I also like “Galway Girl,” because I love songs that pack in a lot of lyrics. “Dive,” “Perfect” and “How Would You Feel (Paean)” are all romantic, acoustic ballads, maybe a little cheesy, but still easy to get swept away in. They’re also spaced out nicely with the other material. “New Man” makes an attempt at humor that’s not always quite on, but manages to get in one really good zinger when Ed notes that your new man “owns every single Ministry CD.” Throughout ÷, Ed raps a little, strums a little, and belts it out a little, and the result, while not life-changing, is undeniably enjoyable.
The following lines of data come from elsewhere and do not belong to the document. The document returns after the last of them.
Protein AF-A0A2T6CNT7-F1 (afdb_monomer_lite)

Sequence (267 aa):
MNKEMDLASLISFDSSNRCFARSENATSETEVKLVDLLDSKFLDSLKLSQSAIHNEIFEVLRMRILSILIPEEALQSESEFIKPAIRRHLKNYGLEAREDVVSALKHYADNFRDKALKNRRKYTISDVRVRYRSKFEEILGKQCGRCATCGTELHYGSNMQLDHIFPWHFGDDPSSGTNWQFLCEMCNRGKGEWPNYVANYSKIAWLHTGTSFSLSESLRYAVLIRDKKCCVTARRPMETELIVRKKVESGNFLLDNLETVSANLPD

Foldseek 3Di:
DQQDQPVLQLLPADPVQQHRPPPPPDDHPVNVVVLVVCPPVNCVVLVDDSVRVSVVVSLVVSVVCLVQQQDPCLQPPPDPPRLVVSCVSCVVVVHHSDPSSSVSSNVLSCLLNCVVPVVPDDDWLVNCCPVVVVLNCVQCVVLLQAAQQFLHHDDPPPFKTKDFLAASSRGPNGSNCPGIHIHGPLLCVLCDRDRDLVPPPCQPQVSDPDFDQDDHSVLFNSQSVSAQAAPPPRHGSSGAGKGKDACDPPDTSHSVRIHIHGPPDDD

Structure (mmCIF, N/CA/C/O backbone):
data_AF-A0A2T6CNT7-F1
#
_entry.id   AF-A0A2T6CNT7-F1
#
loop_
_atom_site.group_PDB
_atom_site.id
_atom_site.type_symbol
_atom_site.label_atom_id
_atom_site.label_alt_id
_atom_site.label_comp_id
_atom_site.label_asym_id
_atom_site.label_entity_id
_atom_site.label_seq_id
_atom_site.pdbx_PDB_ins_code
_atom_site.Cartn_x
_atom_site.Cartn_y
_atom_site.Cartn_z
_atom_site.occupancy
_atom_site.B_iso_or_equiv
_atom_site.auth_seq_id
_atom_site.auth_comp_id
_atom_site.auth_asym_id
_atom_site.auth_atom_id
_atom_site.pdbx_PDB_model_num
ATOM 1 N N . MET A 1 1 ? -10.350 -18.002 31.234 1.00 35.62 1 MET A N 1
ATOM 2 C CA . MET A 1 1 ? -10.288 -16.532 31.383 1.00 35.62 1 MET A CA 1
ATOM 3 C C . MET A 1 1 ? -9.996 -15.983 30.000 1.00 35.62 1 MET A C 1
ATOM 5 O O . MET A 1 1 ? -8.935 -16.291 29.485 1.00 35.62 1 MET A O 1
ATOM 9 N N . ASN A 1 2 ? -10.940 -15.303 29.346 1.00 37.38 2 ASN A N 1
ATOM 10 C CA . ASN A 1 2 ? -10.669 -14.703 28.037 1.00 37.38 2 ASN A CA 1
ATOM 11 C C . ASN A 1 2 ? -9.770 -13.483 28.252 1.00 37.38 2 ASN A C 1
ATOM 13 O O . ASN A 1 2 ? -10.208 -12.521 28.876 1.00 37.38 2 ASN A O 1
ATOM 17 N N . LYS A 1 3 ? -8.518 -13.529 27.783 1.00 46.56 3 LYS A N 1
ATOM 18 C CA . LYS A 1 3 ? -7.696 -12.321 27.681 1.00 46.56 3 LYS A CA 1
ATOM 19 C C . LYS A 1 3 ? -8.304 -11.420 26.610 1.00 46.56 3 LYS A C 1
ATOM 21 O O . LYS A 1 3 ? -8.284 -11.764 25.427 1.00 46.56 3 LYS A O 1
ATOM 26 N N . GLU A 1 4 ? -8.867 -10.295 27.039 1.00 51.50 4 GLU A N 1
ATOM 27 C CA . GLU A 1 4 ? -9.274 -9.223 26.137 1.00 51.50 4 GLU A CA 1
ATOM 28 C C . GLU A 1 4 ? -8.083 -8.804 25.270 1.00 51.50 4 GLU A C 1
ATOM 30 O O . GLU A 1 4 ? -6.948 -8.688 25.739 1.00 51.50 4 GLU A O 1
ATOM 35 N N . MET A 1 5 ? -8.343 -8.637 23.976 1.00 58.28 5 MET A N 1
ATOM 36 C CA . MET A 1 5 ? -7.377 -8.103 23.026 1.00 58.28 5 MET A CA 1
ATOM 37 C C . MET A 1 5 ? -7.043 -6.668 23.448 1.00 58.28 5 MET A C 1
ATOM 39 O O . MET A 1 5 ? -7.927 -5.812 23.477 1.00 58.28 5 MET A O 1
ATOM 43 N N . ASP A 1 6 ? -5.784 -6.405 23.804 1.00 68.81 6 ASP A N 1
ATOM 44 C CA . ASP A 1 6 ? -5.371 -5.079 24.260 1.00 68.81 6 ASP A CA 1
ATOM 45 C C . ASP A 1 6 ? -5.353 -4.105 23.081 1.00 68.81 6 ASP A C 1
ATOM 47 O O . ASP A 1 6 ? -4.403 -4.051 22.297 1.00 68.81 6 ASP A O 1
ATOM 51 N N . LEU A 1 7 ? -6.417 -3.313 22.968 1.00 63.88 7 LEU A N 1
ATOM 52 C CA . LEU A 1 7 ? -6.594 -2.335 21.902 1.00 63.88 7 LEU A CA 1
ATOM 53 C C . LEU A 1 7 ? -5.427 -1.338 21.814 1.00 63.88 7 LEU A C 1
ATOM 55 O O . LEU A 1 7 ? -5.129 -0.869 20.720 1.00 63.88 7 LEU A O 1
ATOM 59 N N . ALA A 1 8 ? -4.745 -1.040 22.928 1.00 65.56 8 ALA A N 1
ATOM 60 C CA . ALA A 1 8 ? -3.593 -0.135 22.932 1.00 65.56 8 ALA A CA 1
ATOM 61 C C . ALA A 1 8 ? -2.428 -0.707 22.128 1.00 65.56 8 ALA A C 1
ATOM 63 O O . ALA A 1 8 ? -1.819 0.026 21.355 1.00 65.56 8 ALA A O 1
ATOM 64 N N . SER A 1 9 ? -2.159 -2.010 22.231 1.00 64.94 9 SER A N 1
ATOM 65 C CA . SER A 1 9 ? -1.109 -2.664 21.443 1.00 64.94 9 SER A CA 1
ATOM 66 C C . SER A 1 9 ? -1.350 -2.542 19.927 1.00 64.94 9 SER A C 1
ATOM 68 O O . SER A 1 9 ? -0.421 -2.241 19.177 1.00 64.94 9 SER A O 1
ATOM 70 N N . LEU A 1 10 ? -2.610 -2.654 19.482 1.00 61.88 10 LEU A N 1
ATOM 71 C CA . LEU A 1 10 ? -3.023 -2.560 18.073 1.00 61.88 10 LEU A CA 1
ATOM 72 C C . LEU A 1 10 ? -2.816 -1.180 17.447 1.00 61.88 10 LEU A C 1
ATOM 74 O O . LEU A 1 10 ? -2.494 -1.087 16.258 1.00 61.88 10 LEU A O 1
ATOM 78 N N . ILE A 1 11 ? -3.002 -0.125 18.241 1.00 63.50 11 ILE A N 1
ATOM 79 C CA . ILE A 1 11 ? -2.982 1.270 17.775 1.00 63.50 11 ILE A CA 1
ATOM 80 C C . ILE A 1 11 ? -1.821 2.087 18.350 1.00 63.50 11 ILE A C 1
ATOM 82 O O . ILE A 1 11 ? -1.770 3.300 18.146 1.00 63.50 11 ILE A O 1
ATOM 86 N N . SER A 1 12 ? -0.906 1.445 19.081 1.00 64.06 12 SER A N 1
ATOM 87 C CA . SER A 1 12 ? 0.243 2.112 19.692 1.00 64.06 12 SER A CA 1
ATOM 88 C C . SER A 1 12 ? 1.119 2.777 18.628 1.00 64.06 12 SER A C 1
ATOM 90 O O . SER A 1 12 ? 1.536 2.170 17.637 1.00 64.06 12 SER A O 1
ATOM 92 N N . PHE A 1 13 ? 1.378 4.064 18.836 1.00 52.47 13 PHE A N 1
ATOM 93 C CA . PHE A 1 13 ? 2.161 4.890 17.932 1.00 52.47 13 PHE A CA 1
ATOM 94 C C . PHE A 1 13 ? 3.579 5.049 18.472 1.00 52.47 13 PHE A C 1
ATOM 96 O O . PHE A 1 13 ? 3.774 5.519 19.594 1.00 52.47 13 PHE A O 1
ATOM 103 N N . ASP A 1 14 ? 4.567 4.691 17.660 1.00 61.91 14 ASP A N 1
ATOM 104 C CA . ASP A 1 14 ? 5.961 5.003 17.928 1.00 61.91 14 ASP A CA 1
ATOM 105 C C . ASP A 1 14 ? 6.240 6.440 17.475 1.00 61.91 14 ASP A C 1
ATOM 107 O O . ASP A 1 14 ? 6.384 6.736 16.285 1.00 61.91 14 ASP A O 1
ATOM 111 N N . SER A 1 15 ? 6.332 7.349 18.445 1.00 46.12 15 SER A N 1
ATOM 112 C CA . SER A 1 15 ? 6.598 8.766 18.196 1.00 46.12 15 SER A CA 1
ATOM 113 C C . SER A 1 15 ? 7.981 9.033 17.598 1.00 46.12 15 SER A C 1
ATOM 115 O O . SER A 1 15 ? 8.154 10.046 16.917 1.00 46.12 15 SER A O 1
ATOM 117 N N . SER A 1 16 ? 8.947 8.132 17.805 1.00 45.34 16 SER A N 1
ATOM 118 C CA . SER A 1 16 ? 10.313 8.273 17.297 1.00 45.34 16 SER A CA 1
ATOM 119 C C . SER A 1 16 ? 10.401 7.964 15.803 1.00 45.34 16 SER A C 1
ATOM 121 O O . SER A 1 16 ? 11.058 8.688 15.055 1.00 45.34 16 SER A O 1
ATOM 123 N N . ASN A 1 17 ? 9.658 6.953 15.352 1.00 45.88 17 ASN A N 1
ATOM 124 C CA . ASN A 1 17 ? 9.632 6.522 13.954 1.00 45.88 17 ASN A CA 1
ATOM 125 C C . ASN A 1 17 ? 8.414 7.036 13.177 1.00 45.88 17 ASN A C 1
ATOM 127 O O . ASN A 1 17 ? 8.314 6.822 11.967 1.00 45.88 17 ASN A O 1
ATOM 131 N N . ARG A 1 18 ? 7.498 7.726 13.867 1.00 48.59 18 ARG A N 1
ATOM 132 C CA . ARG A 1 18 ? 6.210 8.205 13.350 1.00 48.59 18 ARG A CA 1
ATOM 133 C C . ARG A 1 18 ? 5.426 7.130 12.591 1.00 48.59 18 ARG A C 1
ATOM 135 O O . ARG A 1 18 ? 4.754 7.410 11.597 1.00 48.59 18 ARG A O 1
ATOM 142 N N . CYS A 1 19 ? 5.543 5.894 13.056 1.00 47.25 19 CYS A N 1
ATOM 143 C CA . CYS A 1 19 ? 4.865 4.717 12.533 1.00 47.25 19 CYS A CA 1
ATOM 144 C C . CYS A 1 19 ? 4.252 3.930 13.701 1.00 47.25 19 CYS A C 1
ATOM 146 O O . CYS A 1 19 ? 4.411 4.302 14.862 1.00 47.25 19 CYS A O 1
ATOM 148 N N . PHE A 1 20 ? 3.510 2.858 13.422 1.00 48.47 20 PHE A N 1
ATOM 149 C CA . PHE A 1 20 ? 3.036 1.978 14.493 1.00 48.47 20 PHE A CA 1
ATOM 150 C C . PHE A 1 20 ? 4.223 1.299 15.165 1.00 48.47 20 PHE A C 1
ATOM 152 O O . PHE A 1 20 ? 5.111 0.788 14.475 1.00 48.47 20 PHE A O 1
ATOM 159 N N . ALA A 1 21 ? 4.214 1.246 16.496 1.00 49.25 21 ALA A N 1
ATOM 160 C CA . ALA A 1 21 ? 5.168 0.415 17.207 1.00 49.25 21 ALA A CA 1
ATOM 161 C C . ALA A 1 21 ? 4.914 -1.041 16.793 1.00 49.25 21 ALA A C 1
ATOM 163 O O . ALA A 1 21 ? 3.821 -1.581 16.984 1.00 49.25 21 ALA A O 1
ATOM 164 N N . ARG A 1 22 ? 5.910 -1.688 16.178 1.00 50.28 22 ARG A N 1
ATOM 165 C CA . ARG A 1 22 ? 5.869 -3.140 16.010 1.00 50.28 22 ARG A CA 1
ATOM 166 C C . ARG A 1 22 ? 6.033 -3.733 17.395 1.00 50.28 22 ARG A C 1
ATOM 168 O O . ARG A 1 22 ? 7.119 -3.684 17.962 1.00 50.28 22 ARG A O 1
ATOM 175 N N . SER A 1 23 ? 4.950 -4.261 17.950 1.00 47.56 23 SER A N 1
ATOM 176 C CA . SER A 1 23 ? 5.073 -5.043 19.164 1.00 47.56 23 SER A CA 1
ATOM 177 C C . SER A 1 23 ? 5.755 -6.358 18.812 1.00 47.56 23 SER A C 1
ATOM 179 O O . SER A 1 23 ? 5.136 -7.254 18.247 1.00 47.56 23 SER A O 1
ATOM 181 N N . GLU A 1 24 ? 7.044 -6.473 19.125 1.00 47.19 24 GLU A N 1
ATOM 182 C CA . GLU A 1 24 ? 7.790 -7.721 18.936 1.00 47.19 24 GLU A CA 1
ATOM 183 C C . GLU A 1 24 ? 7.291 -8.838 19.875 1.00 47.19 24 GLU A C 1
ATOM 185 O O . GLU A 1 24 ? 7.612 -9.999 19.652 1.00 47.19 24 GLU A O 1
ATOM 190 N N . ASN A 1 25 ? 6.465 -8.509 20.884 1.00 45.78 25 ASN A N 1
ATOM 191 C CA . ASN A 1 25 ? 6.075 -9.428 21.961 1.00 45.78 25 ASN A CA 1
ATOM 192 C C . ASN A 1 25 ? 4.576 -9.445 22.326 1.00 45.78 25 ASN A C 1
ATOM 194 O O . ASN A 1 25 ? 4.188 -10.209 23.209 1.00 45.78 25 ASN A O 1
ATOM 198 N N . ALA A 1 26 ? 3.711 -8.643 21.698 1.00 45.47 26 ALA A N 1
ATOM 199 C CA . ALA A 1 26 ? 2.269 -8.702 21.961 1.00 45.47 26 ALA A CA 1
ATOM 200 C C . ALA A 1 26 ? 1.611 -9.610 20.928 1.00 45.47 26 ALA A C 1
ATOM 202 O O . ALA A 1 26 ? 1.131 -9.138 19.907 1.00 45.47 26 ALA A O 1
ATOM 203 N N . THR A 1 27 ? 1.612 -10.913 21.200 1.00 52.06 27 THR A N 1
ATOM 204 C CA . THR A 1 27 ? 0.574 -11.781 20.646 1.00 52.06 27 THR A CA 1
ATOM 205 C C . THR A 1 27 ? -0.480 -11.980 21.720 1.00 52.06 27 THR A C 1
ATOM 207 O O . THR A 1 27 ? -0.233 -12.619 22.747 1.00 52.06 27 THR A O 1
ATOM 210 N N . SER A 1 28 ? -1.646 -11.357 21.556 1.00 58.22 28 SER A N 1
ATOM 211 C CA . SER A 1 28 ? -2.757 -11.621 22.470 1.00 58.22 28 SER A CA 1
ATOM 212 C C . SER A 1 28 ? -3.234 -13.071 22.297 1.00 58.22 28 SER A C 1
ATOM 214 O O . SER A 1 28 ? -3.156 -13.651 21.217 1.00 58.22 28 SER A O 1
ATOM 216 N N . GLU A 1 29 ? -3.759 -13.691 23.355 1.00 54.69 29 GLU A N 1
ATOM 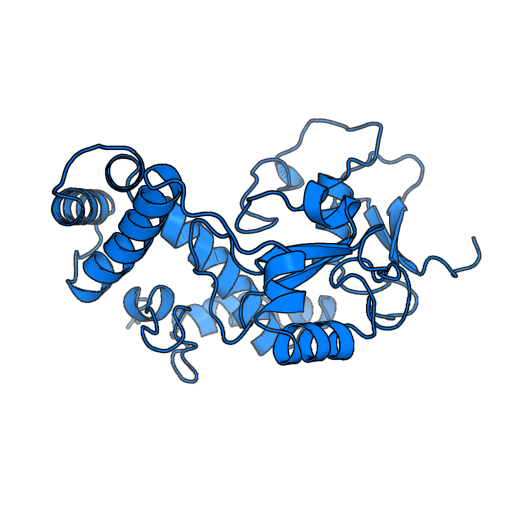217 C CA . GLU A 1 29 ? -4.305 -15.063 23.295 1.00 54.69 29 GLU A CA 1
ATOM 218 C C . GLU A 1 29 ? -5.423 -15.200 22.239 1.00 54.69 29 GLU A C 1
ATOM 220 O O . GLU A 1 29 ? -5.661 -16.277 21.700 1.00 54.69 29 GLU A O 1
ATOM 225 N N . THR A 1 30 ? -6.093 -14.092 21.921 1.00 52.09 30 THR A N 1
ATOM 226 C CA . THR A 1 30 ? -7.114 -13.995 20.872 1.00 52.09 30 THR A CA 1
ATOM 227 C C . THR A 1 30 ? -6.506 -14.026 19.466 1.00 52.09 30 THR A C 1
ATOM 229 O O . THR A 1 30 ? -7.090 -14.637 18.578 1.00 52.09 30 THR A O 1
ATOM 232 N N . GLU A 1 31 ? -5.323 -13.443 19.255 1.00 54.88 31 GLU A N 1
ATOM 233 C CA . GLU A 1 31 ? -4.594 -13.524 17.977 1.00 54.88 31 GLU A CA 1
ATOM 234 C C . GLU A 1 31 ? -4.091 -14.934 17.701 1.00 54.88 31 GLU A C 1
ATOM 236 O O . GLU A 1 31 ? -4.236 -15.428 16.585 1.00 54.88 31 GLU A O 1
ATOM 241 N N . VAL A 1 32 ? -3.567 -15.595 18.738 1.00 60.25 32 VAL A N 1
ATOM 242 C CA . VAL A 1 32 ? -3.182 -17.007 18.669 1.00 60.25 32 VAL A CA 1
ATOM 243 C C . VAL A 1 32 ? -4.408 -17.840 18.300 1.00 60.25 32 VAL A C 1
ATOM 245 O O . VAL A 1 32 ? -4.364 -18.558 17.316 1.00 60.25 32 VAL A O 1
ATOM 248 N N . LYS A 1 33 ? -5.562 -17.621 18.949 1.00 60.16 33 LYS A N 1
ATOM 249 C CA . LYS A 1 33 ? -6.816 -18.321 18.616 1.00 60.16 33 LYS A CA 1
ATOM 250 C C . LYS A 1 33 ? -7.333 -18.056 17.204 1.00 60.16 33 LYS A C 1
ATOM 252 O O . LYS A 1 33 ? -7.881 -18.972 16.607 1.00 60.16 33 LYS A O 1
ATOM 257 N N . LEU A 1 34 ? -7.219 -16.836 16.676 1.00 56.06 34 LEU A N 1
ATOM 258 C CA . LEU A 1 34 ? -7.725 -16.497 15.340 1.00 56.06 34 LEU A CA 1
ATOM 259 C C . LEU A 1 34 ? -6.863 -17.126 14.243 1.00 56.06 34 LEU A C 1
ATOM 261 O O . LEU A 1 34 ? -7.390 -17.549 13.219 1.00 56.06 34 LEU A O 1
ATOM 265 N N . VAL A 1 35 ? -5.556 -17.230 14.481 1.00 57.91 35 VAL A N 1
ATOM 266 C CA . VAL A 1 35 ? -4.628 -17.919 13.581 1.00 57.91 35 VAL A CA 1
ATOM 267 C C . VAL A 1 35 ? -4.657 -19.431 13.779 1.00 57.91 35 VAL A C 1
ATOM 269 O O . VAL A 1 35 ? -4.553 -20.147 12.796 1.00 57.91 35 VAL A O 1
ATOM 272 N N . ASP A 1 36 ? -4.914 -19.924 14.987 1.00 62.16 36 ASP A N 1
ATOM 273 C CA . ASP A 1 36 ? -5.176 -21.343 15.249 1.00 62.16 36 ASP A CA 1
ATOM 274 C C . ASP A 1 36 ? -6.520 -21.795 14.639 1.00 62.16 36 ASP A C 1
ATOM 276 O O . ASP A 1 36 ? -6.667 -22.945 14.231 1.00 62.16 36 ASP A O 1
ATOM 280 N N . LEU A 1 37 ? -7.506 -20.889 14.548 1.00 58.34 37 LEU A N 1
ATOM 281 C CA . LEU A 1 37 ? -8.772 -21.083 13.822 1.00 58.34 37 LEU A CA 1
ATOM 282 C C . LEU A 1 37 ? -8.564 -21.166 12.306 1.00 58.34 37 LEU A C 1
ATOM 284 O O . LEU A 1 37 ? -9.340 -21.828 11.613 1.00 58.34 37 LEU A O 1
ATOM 288 N N . LEU A 1 38 ? -7.534 -20.498 11.785 1.00 59.78 38 LEU A N 1
ATOM 289 C CA . LEU A 1 38 ? -7.080 -20.687 10.415 1.00 59.78 38 LEU A CA 1
ATOM 290 C C . LEU A 1 38 ? -6.282 -21.997 10.380 1.00 59.78 38 LEU A C 1
ATOM 292 O O . LEU A 1 38 ? -5.075 -21.997 10.585 1.00 59.78 38 LEU A O 1
ATOM 296 N N . ASP A 1 39 ? -6.985 -23.115 10.155 1.00 60.81 39 ASP A N 1
ATOM 297 C CA . ASP A 1 39 ? -6.425 -24.476 10.097 1.00 60.81 39 ASP A CA 1
ATOM 298 C C . ASP A 1 39 ? -5.035 -24.492 9.434 1.00 60.81 39 ASP A C 1
ATOM 300 O O . ASP A 1 39 ? -4.836 -23.904 8.372 1.00 60.81 39 ASP A O 1
ATOM 304 N N . SER A 1 40 ? -4.080 -25.209 10.028 1.00 60.34 40 SER A N 1
ATOM 305 C CA . SER A 1 40 ? -2.773 -25.532 9.439 1.00 60.34 40 SER A CA 1
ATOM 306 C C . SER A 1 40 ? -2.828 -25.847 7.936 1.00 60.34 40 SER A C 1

Wesley Stace’s John Wesley Harding
The other record I’ve liked this year is Wesley Stace’s John Wesley Harding. (That’s actually the full title. I guess he couldn’t just call it John Wesley Harding.) Wesley Stace is usually John Wesley Harding when he’s recording and Wesley Stace when he’s writing novels, but I believe this album is property credited to Stace. It doesn’t really matter though, because his talents as songwriter and storyteller are both on display. Stace is also lucky to be backed by the The Jayhawks, with their jangly guitars and Karen Grotberg’s lovely backing vocals. While there’s less stylistic variety here than on Sheeran’s album (no rapping, I’m afraid), there’s a good mix of tempos and more than enough compelling ways of looking at the world to make you want to stick around until to the end.
I featured “Better Tell No One Your Dreams” on my June mix, and the song has held up with repeated listenings. It captures the experience of dreams really well, and it also makes an interesting assertion: “Tell them your secrets by all means/But better tell no one your dreams.” I’d never thought before that dreams would make you more vulnerable than secrets, but it’s a persuasive argument. If dreams reflect our unconscious to some extent, then they’re actually kind of like secrets that we don’t even know ourselves. They make sense to the dreamer on an emotional level, but become tedious when verbalized — “People get bored/And when they’re bored they get mean.”
A few other unique conceits: “Hastings Pier” is a wistful, piano-based song that recounts the history of an English pleasure pier that seems to have had a tough time of it over the years. Stace entwines the history of the pier with his own memories of it. He then watches it burn down in 2010 on his computer screen. More upbeat and hooky, “The Wilderness Years” uses biblical metaphors to illustrate “castings out” — from a bad relationship, organized religion, a dead-end job — that ultimately turn out to be blessings. I love the contention that “the wilderness years are my best,” suggesting that a little freedom and chaos are good for the soul.